# Items from a dataset:

◆ ◆ ◆

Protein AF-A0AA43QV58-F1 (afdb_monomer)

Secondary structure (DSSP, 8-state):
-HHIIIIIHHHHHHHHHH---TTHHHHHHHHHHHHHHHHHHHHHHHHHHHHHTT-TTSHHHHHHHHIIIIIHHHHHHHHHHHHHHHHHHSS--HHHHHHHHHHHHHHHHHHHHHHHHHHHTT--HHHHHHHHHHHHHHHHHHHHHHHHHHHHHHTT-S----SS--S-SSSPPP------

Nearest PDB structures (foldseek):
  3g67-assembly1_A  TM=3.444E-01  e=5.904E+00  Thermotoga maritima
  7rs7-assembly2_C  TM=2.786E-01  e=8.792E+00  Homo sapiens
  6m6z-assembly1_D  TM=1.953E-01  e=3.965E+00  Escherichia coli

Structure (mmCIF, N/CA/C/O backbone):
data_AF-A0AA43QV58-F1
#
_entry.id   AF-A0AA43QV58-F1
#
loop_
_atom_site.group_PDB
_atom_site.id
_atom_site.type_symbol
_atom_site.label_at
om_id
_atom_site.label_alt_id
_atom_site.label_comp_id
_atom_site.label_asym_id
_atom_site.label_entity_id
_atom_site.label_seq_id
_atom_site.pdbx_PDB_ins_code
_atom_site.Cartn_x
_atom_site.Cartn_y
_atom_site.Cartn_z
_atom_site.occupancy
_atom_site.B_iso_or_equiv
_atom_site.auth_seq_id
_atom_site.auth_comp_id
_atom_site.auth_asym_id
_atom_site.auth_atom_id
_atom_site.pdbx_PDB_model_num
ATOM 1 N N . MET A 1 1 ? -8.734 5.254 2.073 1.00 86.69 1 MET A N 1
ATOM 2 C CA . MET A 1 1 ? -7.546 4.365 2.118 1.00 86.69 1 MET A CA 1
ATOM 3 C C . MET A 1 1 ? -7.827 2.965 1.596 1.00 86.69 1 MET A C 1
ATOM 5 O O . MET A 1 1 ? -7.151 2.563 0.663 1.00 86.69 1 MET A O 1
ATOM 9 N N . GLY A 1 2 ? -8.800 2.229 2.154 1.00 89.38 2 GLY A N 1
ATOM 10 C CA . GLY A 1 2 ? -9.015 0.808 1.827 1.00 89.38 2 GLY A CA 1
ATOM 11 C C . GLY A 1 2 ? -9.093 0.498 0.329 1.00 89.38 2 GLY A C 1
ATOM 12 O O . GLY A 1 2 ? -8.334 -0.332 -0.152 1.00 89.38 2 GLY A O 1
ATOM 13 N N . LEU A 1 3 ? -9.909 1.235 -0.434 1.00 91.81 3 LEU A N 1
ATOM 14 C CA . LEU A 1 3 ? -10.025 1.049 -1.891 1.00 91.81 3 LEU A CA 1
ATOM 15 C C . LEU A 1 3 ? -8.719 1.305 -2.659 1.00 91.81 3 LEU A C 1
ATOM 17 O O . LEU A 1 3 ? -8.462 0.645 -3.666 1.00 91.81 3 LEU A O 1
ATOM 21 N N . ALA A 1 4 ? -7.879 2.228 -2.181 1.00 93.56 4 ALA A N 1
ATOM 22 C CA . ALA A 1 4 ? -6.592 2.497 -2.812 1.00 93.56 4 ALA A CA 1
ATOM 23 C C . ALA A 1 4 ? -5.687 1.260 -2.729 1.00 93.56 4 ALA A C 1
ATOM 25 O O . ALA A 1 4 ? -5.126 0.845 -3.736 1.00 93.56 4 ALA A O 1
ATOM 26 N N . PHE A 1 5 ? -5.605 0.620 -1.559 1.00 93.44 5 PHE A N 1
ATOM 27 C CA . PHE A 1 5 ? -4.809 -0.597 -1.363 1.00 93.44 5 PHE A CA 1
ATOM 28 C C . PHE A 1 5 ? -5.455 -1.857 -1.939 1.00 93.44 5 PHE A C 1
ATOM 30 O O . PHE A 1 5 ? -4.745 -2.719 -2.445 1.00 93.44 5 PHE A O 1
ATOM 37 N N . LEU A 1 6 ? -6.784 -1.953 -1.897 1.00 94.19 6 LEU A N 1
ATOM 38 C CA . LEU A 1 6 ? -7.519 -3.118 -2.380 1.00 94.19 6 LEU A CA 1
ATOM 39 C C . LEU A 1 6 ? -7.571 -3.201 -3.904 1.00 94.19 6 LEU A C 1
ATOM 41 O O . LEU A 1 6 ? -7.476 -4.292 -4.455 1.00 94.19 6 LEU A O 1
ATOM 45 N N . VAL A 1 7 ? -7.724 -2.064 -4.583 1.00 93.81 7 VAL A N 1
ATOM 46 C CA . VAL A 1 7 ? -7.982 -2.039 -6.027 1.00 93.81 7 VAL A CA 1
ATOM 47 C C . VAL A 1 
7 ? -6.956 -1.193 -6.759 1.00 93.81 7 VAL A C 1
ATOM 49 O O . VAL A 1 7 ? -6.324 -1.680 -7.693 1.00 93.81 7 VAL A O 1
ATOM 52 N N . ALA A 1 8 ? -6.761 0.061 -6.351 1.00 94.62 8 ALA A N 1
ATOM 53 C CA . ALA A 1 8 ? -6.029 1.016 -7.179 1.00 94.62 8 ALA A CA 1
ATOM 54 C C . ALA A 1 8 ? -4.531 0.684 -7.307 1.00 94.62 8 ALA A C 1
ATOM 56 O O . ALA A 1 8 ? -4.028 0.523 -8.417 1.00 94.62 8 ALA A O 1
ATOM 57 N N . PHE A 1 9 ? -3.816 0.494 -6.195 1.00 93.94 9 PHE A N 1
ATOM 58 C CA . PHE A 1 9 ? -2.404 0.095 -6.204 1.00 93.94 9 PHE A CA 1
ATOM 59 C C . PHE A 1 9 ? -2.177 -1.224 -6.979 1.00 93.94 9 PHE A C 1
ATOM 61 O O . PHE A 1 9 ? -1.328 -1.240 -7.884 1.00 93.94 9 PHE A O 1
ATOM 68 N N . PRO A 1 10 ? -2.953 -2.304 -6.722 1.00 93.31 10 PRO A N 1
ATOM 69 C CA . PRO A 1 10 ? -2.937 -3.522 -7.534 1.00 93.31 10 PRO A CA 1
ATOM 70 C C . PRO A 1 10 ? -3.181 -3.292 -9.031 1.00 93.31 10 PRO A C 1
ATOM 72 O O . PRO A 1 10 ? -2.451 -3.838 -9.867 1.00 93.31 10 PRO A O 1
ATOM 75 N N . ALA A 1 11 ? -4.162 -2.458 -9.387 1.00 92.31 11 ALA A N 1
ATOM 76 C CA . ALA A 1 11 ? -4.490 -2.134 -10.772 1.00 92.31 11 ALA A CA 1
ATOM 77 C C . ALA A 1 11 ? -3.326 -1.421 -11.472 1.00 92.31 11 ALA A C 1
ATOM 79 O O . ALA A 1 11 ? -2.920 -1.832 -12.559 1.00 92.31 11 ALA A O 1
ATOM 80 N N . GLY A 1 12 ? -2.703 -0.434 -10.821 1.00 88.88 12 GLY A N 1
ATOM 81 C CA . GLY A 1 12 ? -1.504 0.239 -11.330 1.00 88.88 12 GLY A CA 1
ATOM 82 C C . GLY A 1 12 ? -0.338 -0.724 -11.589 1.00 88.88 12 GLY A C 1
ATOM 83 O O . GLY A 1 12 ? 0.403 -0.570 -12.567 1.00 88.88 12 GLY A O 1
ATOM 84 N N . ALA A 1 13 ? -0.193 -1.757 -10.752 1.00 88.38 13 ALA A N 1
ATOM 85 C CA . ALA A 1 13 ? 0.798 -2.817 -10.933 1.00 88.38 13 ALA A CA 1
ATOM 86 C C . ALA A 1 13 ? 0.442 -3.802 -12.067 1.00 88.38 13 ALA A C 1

◆ ◆ ◆

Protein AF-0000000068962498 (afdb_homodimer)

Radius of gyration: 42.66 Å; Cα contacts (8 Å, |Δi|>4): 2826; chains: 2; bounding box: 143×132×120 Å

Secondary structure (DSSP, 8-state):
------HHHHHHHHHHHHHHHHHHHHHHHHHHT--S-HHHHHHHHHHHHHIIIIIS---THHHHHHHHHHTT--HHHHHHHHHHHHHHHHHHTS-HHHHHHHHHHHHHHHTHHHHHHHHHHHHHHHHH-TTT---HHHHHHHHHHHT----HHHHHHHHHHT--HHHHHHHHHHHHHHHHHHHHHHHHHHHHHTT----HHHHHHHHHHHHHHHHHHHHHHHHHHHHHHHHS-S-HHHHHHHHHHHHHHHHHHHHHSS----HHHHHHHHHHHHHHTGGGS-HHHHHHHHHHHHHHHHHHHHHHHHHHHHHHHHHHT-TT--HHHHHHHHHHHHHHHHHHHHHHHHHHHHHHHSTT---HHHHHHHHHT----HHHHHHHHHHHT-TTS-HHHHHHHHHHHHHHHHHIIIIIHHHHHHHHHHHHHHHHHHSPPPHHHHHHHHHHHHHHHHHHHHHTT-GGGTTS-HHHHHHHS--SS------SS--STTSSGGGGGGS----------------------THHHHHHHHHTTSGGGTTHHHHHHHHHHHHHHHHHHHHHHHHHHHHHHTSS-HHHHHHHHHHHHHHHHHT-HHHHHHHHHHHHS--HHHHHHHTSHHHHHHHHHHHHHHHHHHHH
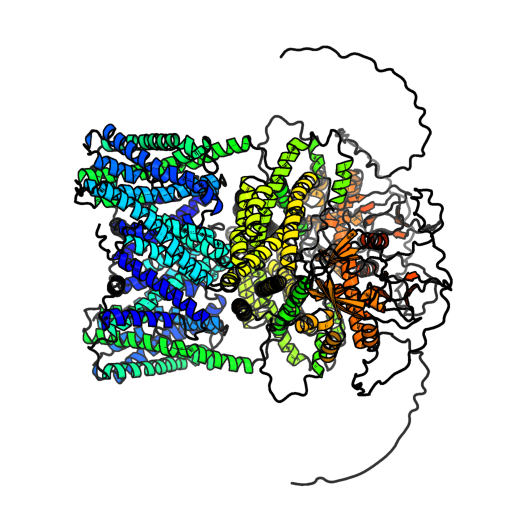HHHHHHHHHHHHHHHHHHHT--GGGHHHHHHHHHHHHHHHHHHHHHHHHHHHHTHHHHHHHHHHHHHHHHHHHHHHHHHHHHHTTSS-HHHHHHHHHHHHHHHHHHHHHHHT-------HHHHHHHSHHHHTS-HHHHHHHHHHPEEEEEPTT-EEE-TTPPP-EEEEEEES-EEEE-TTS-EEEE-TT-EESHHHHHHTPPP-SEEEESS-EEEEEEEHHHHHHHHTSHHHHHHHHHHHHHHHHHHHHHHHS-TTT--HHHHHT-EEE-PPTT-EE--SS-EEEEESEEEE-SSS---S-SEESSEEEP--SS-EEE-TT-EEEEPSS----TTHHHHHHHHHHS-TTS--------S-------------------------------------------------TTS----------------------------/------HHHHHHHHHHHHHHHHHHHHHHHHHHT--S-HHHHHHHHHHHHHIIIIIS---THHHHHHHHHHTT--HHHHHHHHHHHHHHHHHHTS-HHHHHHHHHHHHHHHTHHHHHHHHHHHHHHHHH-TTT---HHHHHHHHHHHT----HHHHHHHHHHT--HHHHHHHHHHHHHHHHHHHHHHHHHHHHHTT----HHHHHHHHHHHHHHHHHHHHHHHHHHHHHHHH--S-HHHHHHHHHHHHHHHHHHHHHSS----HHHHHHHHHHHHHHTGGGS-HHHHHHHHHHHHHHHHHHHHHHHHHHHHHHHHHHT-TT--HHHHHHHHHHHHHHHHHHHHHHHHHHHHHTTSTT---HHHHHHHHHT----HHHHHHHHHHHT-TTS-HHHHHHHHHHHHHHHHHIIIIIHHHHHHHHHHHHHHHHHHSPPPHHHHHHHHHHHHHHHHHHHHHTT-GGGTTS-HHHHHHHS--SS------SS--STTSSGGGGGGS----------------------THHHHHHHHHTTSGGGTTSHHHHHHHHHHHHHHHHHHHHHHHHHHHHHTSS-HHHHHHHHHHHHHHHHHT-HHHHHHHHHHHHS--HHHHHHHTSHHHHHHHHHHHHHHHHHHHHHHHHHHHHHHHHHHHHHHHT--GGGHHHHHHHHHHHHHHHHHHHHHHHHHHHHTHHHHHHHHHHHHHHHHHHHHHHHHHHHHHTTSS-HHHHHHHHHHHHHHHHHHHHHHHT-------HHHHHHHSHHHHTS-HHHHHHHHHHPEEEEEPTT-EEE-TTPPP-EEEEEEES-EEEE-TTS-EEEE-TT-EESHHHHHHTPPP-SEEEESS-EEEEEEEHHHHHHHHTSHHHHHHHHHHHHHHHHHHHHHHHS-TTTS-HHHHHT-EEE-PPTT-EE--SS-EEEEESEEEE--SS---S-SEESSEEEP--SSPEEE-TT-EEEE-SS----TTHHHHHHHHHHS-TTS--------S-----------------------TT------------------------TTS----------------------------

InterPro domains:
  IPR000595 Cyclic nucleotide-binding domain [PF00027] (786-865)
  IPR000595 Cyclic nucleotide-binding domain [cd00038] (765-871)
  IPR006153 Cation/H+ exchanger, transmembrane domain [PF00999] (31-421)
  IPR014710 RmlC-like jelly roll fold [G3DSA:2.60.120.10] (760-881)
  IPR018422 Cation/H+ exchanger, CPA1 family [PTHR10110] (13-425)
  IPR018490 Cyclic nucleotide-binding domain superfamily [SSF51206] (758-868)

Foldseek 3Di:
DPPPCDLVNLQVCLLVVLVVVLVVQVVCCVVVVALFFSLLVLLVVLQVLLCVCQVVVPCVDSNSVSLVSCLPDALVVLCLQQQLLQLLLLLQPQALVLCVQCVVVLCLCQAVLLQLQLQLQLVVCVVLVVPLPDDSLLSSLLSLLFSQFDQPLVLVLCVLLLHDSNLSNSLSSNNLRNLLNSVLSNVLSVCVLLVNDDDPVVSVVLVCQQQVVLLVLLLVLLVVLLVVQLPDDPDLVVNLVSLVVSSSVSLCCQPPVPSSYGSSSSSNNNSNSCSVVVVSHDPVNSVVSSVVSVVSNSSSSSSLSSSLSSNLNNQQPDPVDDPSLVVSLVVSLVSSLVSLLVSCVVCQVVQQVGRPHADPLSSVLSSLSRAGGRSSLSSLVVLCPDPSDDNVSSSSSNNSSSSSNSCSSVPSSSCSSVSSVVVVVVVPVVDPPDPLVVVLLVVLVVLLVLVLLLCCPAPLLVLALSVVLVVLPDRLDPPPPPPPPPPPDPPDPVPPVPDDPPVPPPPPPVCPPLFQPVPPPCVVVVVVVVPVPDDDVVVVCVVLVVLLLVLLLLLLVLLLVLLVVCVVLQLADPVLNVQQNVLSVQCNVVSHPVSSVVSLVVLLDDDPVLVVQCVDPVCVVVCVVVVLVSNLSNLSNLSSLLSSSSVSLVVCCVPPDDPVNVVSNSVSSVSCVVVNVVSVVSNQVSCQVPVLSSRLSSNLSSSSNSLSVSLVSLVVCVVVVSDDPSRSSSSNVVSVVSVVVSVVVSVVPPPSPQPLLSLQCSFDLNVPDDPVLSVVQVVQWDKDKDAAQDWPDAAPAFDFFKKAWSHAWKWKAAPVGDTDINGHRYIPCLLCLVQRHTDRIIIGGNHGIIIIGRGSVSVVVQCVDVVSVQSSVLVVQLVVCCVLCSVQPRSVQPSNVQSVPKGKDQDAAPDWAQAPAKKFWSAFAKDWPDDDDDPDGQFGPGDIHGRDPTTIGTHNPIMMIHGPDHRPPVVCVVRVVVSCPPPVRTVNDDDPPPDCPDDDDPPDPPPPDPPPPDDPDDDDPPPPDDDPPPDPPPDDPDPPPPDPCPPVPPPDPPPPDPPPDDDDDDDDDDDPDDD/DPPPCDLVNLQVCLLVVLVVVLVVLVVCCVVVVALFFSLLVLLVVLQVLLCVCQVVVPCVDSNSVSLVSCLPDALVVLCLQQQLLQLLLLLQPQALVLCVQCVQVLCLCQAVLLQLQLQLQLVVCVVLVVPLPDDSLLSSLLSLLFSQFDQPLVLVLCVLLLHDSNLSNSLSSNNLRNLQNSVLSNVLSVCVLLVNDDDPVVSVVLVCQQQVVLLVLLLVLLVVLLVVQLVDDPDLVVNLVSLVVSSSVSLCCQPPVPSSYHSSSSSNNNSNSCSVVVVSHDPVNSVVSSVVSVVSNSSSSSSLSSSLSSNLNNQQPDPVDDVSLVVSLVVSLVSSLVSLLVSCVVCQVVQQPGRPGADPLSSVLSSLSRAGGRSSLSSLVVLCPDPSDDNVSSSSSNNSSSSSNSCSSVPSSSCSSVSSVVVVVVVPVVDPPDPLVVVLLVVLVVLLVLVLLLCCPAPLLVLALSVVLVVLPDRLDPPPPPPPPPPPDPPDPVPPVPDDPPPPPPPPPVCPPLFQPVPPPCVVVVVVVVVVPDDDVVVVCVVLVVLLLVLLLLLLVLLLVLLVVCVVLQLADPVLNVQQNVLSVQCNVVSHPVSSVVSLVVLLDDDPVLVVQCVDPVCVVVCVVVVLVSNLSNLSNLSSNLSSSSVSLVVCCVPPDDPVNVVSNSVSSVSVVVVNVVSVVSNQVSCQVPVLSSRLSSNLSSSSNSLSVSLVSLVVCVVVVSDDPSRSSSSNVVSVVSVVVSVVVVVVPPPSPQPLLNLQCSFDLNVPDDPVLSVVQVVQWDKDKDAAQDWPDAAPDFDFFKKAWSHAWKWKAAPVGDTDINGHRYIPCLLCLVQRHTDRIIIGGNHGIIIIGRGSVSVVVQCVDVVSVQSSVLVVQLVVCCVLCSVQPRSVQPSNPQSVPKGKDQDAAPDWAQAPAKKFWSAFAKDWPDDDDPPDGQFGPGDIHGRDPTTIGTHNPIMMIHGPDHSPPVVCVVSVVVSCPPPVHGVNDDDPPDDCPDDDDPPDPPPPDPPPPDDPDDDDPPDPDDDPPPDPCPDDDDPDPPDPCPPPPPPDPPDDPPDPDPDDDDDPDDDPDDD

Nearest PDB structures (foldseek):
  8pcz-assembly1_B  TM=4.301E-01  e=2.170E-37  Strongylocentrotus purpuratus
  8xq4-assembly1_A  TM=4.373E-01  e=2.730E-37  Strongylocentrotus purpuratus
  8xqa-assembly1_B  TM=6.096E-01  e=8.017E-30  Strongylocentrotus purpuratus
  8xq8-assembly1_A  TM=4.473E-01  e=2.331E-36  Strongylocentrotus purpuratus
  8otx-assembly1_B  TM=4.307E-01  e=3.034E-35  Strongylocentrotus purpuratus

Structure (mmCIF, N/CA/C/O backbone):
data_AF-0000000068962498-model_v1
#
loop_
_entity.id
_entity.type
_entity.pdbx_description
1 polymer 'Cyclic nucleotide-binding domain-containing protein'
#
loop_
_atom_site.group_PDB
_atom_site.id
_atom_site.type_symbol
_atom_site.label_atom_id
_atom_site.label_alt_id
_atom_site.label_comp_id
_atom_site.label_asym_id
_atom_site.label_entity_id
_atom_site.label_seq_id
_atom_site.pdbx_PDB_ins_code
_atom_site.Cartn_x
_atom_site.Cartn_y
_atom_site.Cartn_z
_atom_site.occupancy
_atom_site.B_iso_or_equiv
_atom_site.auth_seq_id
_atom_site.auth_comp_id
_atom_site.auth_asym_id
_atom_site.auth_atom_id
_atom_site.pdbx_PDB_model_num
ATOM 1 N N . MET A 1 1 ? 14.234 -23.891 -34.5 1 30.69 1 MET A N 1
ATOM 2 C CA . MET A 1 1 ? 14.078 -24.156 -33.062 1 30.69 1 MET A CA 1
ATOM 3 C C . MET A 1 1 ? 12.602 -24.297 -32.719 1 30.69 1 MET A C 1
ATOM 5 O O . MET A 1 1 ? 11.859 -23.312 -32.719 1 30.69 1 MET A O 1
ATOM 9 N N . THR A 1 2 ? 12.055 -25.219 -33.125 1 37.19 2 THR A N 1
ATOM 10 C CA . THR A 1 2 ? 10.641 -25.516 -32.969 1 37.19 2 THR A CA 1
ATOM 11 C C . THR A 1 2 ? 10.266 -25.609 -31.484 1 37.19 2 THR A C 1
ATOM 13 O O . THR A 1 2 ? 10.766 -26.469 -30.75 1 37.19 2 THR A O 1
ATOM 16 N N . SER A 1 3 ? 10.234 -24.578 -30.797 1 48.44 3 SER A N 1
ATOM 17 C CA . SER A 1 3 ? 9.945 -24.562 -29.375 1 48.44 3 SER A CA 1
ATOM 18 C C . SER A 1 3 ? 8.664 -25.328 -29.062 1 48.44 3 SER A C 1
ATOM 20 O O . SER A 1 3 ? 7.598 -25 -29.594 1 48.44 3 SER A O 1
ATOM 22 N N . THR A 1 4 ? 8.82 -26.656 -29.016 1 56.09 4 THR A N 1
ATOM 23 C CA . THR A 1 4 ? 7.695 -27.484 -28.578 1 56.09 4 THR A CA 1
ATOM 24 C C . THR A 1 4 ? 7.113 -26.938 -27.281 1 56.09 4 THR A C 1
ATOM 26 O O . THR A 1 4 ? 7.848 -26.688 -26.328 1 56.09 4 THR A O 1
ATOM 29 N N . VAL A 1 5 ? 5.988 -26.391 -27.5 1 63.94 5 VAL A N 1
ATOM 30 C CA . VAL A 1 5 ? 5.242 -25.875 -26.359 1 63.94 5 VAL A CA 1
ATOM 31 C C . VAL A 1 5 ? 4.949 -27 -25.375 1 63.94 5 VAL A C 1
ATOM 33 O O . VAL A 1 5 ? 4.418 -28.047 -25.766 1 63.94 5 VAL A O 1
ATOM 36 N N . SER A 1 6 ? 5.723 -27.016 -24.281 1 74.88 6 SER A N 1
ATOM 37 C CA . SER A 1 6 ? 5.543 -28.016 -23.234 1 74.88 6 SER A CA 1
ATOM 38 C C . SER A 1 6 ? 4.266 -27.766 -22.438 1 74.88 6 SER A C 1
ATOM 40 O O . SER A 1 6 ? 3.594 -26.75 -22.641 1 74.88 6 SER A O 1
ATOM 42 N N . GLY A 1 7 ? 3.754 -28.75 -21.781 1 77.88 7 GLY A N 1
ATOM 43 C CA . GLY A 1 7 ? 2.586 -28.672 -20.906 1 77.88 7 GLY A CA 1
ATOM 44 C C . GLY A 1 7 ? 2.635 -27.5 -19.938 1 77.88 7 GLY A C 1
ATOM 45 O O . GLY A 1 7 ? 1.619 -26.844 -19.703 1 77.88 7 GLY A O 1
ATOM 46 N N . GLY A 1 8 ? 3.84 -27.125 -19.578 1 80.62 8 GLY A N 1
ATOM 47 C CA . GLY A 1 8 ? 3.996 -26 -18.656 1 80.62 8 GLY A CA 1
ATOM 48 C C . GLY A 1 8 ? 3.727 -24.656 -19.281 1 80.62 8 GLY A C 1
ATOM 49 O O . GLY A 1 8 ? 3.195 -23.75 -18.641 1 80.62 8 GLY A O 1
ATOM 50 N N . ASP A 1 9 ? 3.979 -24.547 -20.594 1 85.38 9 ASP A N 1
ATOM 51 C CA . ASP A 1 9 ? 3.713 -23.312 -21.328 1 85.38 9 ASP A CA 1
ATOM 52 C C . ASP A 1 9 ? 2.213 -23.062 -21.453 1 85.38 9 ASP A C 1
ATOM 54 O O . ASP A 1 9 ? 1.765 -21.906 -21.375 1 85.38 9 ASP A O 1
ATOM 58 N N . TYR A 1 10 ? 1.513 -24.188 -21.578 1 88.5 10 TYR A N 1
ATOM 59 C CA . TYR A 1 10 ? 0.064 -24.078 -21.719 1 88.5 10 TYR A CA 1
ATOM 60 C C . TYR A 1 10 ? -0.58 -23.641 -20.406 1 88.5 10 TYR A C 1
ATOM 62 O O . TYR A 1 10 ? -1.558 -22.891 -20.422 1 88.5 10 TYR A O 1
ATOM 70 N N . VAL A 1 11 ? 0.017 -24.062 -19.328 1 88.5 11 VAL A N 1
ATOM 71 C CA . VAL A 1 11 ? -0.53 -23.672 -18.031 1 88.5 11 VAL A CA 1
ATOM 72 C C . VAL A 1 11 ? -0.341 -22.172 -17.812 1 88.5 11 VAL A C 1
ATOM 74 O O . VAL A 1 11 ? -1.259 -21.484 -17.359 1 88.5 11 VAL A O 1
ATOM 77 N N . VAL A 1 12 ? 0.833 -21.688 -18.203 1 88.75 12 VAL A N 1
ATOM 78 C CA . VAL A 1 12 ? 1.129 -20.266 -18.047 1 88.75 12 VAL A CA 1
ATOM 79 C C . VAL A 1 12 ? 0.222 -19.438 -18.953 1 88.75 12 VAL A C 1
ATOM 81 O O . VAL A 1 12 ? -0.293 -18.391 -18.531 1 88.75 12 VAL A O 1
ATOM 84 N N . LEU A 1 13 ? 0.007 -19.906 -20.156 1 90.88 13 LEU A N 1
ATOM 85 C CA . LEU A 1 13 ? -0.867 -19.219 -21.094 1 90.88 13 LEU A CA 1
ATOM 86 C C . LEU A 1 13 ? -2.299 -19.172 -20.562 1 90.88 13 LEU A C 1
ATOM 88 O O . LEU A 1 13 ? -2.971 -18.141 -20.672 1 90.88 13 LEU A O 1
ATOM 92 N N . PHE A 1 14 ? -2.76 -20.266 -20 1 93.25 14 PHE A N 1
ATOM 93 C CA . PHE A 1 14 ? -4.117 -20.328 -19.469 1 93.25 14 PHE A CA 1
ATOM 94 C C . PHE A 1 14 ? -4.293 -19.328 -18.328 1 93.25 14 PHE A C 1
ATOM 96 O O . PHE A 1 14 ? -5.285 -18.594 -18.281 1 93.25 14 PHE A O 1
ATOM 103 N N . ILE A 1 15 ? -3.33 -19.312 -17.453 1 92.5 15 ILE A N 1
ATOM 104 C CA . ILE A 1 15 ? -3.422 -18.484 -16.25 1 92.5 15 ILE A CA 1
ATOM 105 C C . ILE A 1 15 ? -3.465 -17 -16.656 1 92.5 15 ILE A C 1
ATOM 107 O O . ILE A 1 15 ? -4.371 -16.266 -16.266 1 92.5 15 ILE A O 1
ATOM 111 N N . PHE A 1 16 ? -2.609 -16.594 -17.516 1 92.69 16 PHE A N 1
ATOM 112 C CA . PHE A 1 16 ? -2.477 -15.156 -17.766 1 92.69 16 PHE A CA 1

◆ ◆ ◆

# Exercise brief:
Write out, from the lines above, only those from the line with "ATOM 57 N N" to the line with "ATOM 70 C C", exactly as given, including the first and the last.

# Solution to this task:
ATOM 57 N N . PHE A 1 9 ? -3.816 0.494 -6.195 1.00 93.94 9 PHE A N 1
ATOM 58 C CA . PHE A 1 9 ? -2.404 0.095 -6.204 1.00 93.94 9 PHE A CA 1
ATOM 59 C C . PHE A 1 9 ? -2.177 -1.224 -6.979 1.00 93.94 9 PHE A C 1
ATOM 61 O O . PHE A 1 9 ? -1.328 -1.240 -7.884 1.00 93.94 9 PHE A O 1
ATOM 68 N N . PRO A 1 10 ? -2.953 -2.304 -6.722 1.00 93.31 10 PRO A N 1
ATOM 69 C CA . PRO A 1 10 ? -2.937 -3.522 -7.534 1.00 93.31 10 PRO A CA 1
ATOM 70 C C . PRO A 1 10 ? -3.181 -3.292 -9.031 1.00 93.31 10 PRO A C 1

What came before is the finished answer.